● **Exercise instructions**
Read the entries below and pull out each line with the string "factor".

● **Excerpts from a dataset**

□ □ □ □ □

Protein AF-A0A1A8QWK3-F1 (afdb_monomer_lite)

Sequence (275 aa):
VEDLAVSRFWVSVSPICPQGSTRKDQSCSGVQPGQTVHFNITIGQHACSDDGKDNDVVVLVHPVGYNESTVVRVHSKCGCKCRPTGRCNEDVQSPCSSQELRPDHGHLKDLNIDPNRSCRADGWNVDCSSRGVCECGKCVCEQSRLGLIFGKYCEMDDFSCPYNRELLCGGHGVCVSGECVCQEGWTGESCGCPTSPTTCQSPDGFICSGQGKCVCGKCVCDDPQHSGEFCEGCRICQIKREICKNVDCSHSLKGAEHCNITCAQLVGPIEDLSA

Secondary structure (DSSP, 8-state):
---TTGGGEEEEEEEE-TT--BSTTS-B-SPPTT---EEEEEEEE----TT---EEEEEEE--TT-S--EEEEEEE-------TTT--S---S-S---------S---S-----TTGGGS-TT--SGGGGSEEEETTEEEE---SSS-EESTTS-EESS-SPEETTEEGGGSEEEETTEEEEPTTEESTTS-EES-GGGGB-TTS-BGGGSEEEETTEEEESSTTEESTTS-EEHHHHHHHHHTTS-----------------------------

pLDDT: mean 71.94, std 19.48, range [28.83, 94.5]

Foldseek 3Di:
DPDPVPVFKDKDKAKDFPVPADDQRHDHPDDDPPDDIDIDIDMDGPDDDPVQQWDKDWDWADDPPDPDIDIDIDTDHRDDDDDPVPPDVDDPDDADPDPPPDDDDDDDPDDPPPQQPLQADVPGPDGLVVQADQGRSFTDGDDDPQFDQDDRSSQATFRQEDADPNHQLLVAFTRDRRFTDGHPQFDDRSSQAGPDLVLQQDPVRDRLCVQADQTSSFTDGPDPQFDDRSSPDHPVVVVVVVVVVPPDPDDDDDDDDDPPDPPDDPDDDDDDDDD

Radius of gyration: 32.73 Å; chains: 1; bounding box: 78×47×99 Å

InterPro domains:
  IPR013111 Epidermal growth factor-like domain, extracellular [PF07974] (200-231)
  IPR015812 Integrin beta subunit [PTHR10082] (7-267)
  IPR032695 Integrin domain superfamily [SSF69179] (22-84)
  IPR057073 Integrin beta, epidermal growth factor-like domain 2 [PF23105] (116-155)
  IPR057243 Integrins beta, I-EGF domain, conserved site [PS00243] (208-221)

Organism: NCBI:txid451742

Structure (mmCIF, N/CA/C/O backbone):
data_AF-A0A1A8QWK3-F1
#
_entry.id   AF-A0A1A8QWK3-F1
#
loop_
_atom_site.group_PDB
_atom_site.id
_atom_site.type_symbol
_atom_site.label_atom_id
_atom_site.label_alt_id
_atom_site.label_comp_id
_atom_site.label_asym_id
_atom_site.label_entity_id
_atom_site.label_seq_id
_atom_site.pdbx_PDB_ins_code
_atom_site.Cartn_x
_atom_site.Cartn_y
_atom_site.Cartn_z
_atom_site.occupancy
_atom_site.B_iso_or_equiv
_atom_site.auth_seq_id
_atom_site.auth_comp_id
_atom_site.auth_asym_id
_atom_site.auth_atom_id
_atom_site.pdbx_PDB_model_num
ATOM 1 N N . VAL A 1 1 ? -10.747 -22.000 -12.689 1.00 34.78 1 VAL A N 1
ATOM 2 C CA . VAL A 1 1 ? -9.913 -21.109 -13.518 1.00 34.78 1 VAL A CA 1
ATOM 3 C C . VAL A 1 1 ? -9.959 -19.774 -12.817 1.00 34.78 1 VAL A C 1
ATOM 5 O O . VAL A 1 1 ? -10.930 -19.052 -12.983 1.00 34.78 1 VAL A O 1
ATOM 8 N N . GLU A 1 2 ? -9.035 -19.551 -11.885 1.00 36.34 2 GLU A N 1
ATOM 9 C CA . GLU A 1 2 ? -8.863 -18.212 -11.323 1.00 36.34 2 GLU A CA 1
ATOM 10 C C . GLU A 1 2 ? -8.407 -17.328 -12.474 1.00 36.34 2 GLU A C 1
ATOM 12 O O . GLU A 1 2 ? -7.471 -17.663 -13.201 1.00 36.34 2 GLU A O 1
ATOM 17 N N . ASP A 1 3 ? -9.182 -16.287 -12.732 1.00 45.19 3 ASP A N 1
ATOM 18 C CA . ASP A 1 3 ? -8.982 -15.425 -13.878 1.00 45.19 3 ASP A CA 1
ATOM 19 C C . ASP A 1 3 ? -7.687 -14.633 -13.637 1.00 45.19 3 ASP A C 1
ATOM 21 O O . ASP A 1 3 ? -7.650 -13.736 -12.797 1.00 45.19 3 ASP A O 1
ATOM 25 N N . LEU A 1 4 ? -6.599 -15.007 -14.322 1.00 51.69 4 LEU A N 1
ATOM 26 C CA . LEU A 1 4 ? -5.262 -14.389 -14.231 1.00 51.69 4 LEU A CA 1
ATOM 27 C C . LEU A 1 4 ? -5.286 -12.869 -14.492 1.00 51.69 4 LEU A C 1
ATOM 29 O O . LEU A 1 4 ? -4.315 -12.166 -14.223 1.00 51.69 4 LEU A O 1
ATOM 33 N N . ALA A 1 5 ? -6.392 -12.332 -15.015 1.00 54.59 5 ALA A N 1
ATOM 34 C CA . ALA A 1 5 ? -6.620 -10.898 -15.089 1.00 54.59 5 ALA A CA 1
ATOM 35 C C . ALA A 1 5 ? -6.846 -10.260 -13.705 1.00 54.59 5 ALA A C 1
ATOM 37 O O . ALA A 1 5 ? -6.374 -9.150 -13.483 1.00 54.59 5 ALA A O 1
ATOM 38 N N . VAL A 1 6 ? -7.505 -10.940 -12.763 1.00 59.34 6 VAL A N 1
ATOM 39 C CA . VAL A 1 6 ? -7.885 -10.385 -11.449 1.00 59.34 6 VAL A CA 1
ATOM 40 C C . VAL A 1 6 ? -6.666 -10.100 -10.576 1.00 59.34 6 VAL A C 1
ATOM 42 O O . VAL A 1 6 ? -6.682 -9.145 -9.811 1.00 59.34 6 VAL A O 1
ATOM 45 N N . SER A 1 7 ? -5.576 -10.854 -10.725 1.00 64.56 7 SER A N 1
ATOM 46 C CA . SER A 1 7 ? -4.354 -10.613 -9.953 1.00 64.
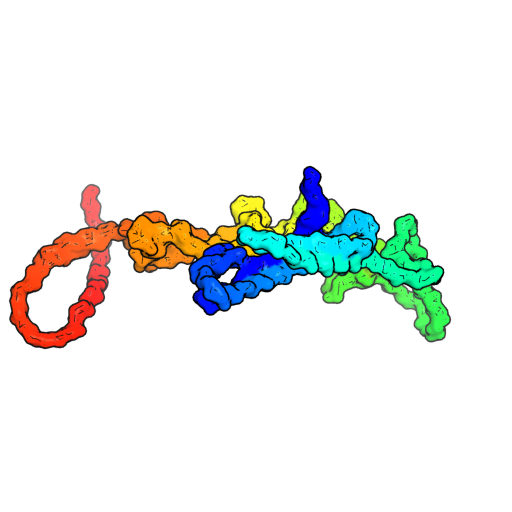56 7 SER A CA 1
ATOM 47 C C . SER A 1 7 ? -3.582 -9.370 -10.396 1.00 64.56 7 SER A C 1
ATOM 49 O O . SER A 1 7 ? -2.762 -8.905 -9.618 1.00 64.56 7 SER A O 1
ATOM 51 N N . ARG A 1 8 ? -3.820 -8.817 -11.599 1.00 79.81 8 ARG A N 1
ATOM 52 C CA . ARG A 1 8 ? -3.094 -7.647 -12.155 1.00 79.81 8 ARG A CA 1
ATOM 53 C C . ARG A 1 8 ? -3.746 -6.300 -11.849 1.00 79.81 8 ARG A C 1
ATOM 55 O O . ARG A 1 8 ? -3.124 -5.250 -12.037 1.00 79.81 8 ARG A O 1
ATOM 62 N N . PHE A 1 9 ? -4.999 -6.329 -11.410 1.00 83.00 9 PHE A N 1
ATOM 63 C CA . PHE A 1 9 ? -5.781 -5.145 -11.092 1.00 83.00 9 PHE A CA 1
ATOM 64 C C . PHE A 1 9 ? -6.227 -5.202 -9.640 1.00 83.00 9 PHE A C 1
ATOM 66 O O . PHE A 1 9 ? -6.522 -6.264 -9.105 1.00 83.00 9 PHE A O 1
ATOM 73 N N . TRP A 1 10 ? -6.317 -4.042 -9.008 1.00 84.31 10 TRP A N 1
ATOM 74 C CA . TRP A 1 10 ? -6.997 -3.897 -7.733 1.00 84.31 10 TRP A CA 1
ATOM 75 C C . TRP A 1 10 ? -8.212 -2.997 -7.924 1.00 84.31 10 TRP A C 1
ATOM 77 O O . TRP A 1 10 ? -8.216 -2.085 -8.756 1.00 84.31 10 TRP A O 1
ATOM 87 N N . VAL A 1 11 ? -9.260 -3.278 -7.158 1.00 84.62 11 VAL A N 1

□ □ □ □ □

● **Task result**
  IPR013111 Epidermal growth factor-like domain, extracellular [PF07974] (200-231)
  IPR057073 Integrin beta, epidermal growth factor-like domain 2 [PF23105] (116-155)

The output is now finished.